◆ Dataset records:
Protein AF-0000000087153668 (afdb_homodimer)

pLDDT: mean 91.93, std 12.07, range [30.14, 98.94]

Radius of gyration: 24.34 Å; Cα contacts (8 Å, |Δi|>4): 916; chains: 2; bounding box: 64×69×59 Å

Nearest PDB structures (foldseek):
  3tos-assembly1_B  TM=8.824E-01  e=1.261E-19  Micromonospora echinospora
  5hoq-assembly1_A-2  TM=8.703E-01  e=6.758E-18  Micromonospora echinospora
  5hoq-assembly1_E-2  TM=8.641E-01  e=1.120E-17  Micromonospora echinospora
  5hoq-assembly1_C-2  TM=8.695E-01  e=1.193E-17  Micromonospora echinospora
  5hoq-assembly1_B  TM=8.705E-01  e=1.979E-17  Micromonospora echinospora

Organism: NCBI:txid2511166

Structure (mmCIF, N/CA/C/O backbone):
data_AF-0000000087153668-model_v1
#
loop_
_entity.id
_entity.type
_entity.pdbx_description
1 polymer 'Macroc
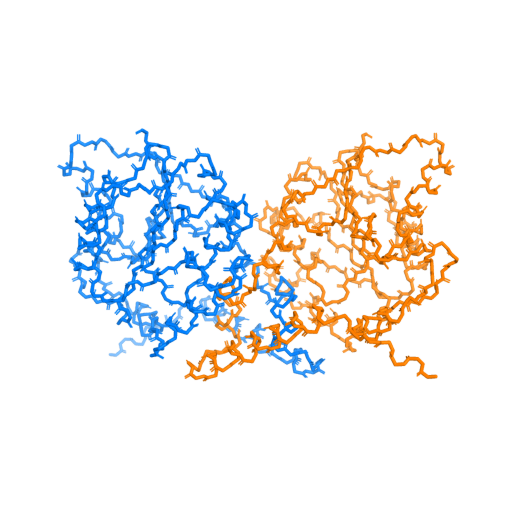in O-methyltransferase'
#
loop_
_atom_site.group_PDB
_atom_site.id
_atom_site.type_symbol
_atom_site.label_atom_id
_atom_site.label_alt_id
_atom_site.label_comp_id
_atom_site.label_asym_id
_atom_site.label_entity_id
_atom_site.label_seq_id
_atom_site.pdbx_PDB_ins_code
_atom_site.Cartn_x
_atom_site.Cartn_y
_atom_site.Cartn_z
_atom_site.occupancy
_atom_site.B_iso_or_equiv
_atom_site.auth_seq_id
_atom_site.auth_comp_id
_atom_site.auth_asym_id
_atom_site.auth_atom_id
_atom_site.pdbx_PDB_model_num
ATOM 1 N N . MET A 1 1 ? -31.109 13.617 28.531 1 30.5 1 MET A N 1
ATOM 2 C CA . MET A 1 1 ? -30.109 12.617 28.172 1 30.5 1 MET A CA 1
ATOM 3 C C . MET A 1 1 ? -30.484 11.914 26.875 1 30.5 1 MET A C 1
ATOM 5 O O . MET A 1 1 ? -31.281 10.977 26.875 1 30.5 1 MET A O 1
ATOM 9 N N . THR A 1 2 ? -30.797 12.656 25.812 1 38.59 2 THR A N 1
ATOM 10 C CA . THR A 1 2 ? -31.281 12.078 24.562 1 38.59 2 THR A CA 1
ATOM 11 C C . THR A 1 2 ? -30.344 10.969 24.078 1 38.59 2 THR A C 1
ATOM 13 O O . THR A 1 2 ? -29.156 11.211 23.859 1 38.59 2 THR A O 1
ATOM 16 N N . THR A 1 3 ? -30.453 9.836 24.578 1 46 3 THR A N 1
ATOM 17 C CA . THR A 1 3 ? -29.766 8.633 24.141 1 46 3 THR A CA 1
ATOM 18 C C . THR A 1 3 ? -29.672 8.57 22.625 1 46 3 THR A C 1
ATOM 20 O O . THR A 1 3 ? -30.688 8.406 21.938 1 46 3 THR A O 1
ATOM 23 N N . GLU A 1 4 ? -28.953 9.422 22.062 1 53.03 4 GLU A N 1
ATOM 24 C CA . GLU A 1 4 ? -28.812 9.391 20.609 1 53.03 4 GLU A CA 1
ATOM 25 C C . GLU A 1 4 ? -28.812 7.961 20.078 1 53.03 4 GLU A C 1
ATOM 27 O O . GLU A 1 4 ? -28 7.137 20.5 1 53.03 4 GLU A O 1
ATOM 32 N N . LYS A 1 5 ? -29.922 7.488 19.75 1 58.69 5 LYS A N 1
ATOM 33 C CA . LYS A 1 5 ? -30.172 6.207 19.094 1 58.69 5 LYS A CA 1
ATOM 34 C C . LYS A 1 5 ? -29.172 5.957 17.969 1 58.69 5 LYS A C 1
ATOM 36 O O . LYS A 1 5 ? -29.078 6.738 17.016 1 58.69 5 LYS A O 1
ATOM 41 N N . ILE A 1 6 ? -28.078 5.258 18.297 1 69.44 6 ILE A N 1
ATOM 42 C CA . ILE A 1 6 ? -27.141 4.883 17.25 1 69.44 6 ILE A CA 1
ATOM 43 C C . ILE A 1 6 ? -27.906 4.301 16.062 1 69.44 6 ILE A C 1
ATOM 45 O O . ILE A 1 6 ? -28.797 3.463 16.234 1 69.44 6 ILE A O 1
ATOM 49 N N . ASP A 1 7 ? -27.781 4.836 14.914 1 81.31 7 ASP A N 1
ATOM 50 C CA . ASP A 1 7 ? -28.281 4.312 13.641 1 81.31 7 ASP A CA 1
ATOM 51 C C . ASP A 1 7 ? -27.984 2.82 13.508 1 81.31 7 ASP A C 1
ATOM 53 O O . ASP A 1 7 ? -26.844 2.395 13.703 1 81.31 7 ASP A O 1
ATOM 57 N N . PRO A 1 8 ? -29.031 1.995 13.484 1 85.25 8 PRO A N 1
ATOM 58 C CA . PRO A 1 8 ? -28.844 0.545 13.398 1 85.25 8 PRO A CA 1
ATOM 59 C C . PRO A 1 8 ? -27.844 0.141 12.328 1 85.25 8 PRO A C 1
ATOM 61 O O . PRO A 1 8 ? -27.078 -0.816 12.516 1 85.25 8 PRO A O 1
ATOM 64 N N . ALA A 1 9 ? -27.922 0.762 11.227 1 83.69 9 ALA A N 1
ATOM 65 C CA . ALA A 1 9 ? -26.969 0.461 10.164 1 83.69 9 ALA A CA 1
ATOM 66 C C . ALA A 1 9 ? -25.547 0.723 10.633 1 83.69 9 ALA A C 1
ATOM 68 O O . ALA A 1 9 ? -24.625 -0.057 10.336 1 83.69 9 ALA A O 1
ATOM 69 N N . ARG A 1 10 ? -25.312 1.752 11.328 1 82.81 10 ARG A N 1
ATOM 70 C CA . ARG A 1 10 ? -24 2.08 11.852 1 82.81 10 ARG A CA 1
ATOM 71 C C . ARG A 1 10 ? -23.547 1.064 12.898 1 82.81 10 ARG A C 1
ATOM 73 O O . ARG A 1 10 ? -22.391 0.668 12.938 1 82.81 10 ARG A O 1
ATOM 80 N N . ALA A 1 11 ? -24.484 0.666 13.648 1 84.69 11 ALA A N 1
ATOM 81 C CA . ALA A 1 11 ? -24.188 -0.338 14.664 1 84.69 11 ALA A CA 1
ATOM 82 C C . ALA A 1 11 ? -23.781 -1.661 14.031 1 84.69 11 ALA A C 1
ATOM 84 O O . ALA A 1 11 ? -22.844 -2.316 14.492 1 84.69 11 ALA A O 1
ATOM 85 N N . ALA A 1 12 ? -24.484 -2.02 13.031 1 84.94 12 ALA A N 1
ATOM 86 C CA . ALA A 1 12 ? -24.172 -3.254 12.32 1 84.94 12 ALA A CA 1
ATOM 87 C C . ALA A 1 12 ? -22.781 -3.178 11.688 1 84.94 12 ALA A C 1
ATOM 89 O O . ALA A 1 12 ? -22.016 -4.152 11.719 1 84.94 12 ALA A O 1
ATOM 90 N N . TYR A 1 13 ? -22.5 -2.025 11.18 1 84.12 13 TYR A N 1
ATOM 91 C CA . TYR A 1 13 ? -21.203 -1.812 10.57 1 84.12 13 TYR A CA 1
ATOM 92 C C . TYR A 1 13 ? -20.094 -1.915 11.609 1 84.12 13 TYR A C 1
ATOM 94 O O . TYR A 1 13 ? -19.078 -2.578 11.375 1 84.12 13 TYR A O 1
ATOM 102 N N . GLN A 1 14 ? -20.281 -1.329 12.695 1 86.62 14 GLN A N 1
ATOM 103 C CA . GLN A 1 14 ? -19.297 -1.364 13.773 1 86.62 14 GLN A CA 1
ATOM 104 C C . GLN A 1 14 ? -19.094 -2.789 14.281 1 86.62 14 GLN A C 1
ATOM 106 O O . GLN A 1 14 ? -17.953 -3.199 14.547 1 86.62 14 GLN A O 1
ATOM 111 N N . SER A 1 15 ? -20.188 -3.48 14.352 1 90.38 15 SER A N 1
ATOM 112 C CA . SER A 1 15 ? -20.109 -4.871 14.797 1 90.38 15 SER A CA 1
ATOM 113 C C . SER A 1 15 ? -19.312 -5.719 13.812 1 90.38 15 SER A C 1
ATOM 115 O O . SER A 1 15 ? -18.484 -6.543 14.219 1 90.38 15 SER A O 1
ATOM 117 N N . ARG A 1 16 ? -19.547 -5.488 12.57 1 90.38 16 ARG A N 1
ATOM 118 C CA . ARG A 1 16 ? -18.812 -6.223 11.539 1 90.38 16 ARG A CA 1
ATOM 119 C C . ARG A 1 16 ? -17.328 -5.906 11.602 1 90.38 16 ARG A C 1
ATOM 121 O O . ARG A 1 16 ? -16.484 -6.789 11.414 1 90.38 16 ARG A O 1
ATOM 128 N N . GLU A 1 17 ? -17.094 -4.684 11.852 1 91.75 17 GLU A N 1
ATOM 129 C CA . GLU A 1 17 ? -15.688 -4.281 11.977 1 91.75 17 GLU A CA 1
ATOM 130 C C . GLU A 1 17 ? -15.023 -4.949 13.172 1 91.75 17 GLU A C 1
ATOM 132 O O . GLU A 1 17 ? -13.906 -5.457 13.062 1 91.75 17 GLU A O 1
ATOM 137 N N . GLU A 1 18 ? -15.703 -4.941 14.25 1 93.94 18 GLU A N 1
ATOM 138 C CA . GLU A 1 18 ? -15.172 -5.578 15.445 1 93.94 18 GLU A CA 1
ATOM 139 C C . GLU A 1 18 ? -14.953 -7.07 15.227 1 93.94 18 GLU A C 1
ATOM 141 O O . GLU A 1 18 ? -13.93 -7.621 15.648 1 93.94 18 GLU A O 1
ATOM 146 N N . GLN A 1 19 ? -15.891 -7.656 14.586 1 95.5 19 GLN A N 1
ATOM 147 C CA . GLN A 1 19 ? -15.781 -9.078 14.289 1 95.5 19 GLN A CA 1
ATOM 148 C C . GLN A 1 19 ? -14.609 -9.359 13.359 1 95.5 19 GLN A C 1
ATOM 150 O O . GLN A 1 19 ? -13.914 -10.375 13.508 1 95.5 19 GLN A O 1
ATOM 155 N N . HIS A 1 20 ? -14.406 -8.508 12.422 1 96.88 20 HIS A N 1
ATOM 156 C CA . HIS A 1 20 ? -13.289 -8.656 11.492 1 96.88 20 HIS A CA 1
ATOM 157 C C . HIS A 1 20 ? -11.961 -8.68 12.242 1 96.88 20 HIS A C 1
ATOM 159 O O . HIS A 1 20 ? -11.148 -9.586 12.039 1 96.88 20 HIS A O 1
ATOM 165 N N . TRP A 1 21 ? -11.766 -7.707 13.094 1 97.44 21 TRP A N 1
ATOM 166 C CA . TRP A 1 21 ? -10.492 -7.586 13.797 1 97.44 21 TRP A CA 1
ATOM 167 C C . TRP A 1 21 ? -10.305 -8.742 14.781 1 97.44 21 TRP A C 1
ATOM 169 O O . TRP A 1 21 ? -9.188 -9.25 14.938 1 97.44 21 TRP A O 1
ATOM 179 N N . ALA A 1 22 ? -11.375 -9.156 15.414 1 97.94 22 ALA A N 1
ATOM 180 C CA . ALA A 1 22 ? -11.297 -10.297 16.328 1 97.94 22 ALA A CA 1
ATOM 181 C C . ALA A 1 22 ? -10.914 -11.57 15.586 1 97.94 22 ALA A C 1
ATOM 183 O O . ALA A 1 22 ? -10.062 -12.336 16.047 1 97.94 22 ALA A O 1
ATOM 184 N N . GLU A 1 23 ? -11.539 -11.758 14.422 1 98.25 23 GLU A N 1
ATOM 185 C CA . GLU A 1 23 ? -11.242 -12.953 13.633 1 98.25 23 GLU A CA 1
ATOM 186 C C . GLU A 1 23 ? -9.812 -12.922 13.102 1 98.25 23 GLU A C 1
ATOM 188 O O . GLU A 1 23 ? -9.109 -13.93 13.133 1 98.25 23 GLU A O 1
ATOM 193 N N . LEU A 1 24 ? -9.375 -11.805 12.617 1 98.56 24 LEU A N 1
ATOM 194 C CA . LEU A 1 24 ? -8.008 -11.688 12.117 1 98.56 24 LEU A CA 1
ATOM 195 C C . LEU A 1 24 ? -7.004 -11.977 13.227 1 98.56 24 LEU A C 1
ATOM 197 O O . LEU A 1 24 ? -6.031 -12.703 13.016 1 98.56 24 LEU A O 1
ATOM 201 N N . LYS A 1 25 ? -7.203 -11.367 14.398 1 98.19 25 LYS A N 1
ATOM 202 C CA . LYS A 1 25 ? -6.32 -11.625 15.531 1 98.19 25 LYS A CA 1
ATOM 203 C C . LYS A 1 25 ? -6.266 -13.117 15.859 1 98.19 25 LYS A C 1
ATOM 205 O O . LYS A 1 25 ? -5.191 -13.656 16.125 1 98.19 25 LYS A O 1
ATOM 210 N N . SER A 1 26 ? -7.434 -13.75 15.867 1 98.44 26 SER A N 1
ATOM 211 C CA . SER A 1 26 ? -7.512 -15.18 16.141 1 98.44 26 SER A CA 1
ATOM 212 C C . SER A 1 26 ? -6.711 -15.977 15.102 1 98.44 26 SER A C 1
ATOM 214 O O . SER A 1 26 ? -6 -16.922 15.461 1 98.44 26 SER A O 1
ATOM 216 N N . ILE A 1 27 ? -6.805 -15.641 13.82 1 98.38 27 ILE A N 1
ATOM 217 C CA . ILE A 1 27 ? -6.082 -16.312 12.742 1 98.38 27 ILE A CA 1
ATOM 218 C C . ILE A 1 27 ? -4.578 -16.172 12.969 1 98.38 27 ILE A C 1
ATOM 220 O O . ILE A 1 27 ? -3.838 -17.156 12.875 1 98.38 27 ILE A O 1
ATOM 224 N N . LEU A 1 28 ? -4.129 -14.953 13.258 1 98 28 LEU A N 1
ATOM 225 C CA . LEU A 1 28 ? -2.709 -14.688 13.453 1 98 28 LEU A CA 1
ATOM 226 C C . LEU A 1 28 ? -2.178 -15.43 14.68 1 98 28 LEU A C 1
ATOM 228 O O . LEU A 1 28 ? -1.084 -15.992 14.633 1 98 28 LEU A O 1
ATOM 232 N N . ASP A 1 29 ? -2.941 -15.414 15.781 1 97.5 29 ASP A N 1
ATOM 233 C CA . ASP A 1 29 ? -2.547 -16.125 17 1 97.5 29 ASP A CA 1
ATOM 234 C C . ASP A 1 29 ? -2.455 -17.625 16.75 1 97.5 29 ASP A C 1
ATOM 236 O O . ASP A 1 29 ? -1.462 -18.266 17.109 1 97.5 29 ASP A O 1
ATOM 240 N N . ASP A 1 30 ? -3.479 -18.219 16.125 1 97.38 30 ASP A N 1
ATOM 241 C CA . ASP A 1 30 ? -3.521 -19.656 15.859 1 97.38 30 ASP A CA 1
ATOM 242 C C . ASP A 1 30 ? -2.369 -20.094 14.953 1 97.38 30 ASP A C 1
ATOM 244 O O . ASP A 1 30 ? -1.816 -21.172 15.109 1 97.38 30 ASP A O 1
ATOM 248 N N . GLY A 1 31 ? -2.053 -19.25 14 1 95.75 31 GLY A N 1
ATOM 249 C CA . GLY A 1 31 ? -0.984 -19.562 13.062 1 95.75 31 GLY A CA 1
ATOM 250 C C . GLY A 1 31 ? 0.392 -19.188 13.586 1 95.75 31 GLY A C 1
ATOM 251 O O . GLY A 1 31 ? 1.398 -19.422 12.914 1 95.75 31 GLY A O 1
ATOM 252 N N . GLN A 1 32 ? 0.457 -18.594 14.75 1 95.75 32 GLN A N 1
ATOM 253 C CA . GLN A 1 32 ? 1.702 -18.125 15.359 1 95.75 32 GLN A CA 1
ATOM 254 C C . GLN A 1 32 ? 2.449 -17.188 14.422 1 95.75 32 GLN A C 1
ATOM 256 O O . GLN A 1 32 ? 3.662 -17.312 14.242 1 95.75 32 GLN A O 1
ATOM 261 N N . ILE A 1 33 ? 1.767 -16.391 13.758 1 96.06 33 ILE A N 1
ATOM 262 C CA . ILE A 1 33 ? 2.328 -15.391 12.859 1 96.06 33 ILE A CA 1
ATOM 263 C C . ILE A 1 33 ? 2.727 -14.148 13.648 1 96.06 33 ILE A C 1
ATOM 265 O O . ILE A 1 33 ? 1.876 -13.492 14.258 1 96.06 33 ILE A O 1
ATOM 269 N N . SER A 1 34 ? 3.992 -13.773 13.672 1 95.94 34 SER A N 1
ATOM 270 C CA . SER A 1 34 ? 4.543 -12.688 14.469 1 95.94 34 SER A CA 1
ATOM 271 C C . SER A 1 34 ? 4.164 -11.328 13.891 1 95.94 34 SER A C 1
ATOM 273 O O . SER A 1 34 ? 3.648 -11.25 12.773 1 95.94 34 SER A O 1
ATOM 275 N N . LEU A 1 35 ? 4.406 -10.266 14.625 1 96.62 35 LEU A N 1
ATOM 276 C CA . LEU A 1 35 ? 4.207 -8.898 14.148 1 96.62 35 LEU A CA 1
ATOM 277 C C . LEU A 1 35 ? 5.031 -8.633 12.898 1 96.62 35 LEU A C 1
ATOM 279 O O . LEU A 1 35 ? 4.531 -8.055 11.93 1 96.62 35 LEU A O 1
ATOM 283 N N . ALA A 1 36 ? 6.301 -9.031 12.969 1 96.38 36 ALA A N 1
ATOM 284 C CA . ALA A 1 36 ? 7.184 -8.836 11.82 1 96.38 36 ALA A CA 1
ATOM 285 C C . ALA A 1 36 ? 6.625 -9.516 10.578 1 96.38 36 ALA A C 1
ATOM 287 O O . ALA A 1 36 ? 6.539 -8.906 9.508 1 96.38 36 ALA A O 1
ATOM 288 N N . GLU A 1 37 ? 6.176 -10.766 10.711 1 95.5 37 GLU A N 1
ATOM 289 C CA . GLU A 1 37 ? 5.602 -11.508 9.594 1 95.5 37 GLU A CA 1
==
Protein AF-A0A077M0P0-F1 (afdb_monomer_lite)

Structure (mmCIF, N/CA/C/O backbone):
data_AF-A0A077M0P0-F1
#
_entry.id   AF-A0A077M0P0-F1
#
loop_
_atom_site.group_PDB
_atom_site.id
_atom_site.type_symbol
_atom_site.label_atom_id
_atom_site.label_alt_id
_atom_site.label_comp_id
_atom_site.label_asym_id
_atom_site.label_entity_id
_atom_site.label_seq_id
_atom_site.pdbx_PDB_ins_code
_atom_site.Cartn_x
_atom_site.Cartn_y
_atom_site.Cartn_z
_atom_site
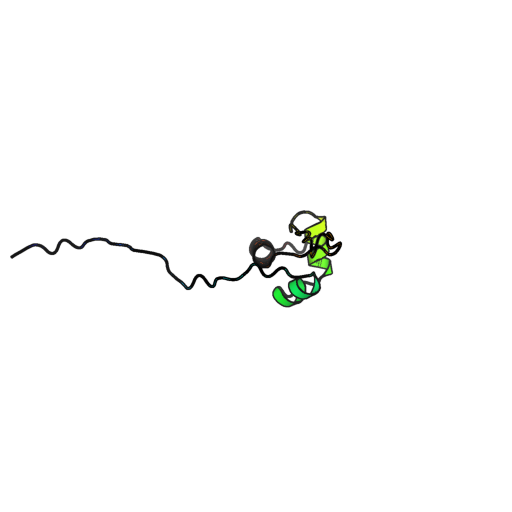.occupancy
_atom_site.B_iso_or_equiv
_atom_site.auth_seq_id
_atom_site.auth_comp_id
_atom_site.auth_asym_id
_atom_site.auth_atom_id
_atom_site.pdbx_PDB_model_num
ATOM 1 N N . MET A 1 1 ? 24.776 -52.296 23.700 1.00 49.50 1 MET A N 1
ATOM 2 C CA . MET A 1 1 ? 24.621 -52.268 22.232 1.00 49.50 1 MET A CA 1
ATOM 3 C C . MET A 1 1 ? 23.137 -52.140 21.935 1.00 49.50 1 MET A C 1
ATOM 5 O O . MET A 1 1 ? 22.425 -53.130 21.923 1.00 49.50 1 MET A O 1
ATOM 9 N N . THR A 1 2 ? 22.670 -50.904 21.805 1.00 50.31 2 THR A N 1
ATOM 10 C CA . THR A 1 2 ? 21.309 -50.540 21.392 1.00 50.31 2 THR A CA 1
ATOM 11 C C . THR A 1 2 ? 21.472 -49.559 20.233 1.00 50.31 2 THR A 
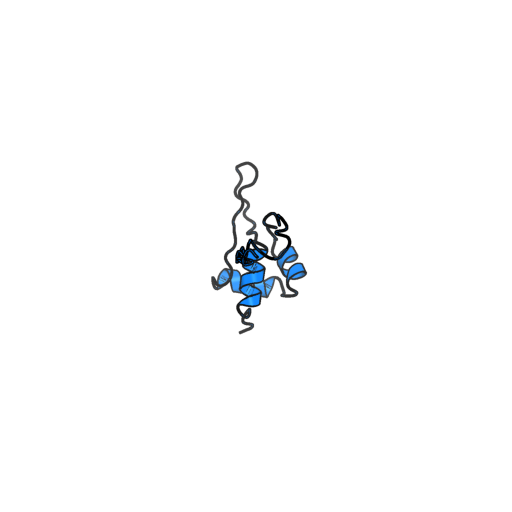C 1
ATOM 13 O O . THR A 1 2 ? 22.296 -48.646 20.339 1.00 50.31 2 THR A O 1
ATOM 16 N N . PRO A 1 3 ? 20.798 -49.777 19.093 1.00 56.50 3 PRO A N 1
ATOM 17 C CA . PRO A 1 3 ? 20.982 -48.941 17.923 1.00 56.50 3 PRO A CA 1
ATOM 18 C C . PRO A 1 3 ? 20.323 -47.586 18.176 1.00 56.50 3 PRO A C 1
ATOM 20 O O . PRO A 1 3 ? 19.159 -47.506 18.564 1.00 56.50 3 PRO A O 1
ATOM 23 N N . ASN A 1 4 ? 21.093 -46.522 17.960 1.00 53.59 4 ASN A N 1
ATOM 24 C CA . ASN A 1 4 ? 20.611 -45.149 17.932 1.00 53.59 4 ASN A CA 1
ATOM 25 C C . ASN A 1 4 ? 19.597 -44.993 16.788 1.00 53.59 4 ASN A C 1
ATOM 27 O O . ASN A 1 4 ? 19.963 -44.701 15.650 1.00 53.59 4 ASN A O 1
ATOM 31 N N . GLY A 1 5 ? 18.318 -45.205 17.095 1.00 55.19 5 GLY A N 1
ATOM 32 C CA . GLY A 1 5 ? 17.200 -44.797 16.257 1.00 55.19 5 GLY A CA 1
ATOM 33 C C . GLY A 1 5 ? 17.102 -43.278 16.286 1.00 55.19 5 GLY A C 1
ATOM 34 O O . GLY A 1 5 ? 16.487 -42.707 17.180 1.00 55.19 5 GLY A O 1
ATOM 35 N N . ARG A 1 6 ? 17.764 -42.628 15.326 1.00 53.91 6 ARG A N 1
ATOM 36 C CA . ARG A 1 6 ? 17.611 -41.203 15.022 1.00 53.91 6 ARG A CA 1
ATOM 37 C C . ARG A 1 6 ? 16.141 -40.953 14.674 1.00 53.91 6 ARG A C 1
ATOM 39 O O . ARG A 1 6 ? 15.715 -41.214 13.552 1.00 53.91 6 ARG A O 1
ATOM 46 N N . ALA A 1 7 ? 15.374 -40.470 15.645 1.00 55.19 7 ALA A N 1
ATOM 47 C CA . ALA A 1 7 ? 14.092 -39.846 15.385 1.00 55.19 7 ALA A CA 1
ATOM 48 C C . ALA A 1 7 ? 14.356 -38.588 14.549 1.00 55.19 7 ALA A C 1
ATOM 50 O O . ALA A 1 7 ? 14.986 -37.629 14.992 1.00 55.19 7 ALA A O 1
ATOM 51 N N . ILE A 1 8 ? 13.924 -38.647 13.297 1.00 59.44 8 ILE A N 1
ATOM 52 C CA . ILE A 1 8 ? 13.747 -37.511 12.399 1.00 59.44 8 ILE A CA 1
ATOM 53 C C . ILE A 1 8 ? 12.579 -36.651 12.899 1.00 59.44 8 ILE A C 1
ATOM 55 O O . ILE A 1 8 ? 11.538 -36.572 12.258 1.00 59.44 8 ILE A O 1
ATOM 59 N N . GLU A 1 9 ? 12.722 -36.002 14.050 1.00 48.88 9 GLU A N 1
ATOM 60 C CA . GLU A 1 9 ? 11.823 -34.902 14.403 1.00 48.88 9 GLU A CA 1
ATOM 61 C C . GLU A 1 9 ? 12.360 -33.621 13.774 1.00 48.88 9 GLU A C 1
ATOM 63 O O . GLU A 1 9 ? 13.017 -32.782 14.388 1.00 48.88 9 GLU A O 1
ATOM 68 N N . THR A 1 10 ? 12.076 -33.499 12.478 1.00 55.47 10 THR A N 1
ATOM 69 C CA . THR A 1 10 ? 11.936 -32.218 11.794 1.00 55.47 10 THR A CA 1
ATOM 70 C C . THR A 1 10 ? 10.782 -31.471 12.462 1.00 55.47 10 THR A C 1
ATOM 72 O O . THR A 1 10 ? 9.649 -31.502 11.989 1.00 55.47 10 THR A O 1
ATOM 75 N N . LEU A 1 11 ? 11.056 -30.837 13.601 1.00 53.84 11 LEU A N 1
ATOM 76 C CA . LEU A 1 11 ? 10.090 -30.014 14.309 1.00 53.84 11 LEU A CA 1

◆ WHAT TO DO: In the records above, find the line with "1 polymer 'Macroc". Print exactly from there through the line with "ATOM 51 C C", minus the pictures.

◆ RESPONSE TO THIS TASK:
1 polymer 'Macroc
in O-methyltransferase'
#
loop_
_atom_site.group_PDB
_atom_site.id
_atom_site.type_symbol
_atom_site.label_atom_id
_atom_site.label_alt_id
_atom_site.label_comp_id
_atom_site.label_asym_id
_atom_site.label_entity_id
_atom_site.label_seq_id
_atom_site.pdbx_PDB_ins_code
_atom_site.Cartn_x
_atom_site.Cartn_y
_atom_site.Cartn_z
_atom_site.occupancy
_atom_site.B_iso_or_equiv
_atom_site.auth_seq_id
_atom_site.auth_comp_id
_atom_site.auth_asym_id
_atom_site.auth_atom_id
_atom_site.pdbx_PDB_model_num
ATOM 1 N N . MET A 1 1 ? -31.109 13.617 28.531 1 30.5 1 MET A N 1
ATOM 2 C CA . MET A 1 1 ? -30.109 12.617 28.172 1 30.5 1 MET A CA 1
ATOM 3 C C . MET A 1 1 ? -30.484 11.914 26.875 1 30.5 1 MET A C 1
ATOM 5 O O . MET A 1 1 ? -31.281 10.977 26.875 1 30.5 1 MET A O 1
ATOM 9 N N . THR A 1 2 ? -30.797 12.656 25.812 1 38.59 2 THR A N 1
ATOM 10 C CA . THR A 1 2 ? -31.281 12.078 24.562 1 38.59 2 THR A CA 1
ATOM 11 C C . THR A 1 2 ? -30.344 10.969 24.078 1 38.59 2 THR A C 1
ATOM 13 O O . THR A 1 2 ? -29.156 11.211 23.859 1 38.59 2 THR A O 1
ATOM 16 N N . THR A 1 3 ? -30.453 9.836 24.578 1 46 3 THR A N 1
ATOM 17 C CA . THR A 1 3 ? -29.766 8.633 24.141 1 46 3 THR A CA 1
ATOM 18 C C . THR A 1 3 ? -29.672 8.57 22.625 1 46 3 THR A C 1
ATOM 20 O O . THR A 1 3 ? -30.688 8.406 21.938 1 46 3 THR A O 1
ATOM 23 N N . GLU A 1 4 ? -28.953 9.422 22.062 1 53.03 4 GLU A N 1
ATOM 24 C CA . GLU A 1 4 ? -28.812 9.391 20.609 1 53.03 4 GLU A CA 1
ATOM 25 C C . GLU A 1 4 ? -28.812 7.961 20.078 1 53.03 4 GLU A C 1
ATOM 27 O O . GLU A 1 4 ? -28 7.137 20.5 1 53.03 4 GLU A O 1
ATOM 32 N N . LYS A 1 5 ? -29.922 7.488 19.75 1 58.69 5 LYS A N 1
ATOM 33 C CA . LYS A 1 5 ? -30.172 6.207 19.094 1 58.69 5 LYS A CA 1
ATOM 34 C C . LYS A 1 5 ? -29.172 5.957 17.969 1 58.69 5 LYS A C 1
ATOM 36 O O . LYS A 1 5 ? -29.078 6.738 17.016 1 58.69 5 LYS A O 1
ATOM 41 N N . ILE A 1 6 ? -28.078 5.258 18.297 1 69.44 6 ILE A N 1
ATOM 42 C CA . ILE A 1 6 ? -27.141 4.883 17.25 1 69.44 6 ILE A CA 1
ATOM 43 C C . ILE A 1 6 ? -27.906 4.301 16.062 1 69.44 6 ILE A C 1
ATOM 45 O O . ILE A 1 6 ? -28.797 3.463 16.234 1 69.44 6 ILE A O 1
ATOM 49 N N . ASP A 1 7 ? -27.781 4.836 14.914 1 81.31 7 ASP A N 1
ATOM 50 C CA . ASP A 1 7 ? -28.281 4.312 13.641 1 81.31 7 ASP A CA 1
ATOM 51 C C . ASP A 1 7 ? -27.984 2.82 13.508 1 81.31 7 ASP A C 1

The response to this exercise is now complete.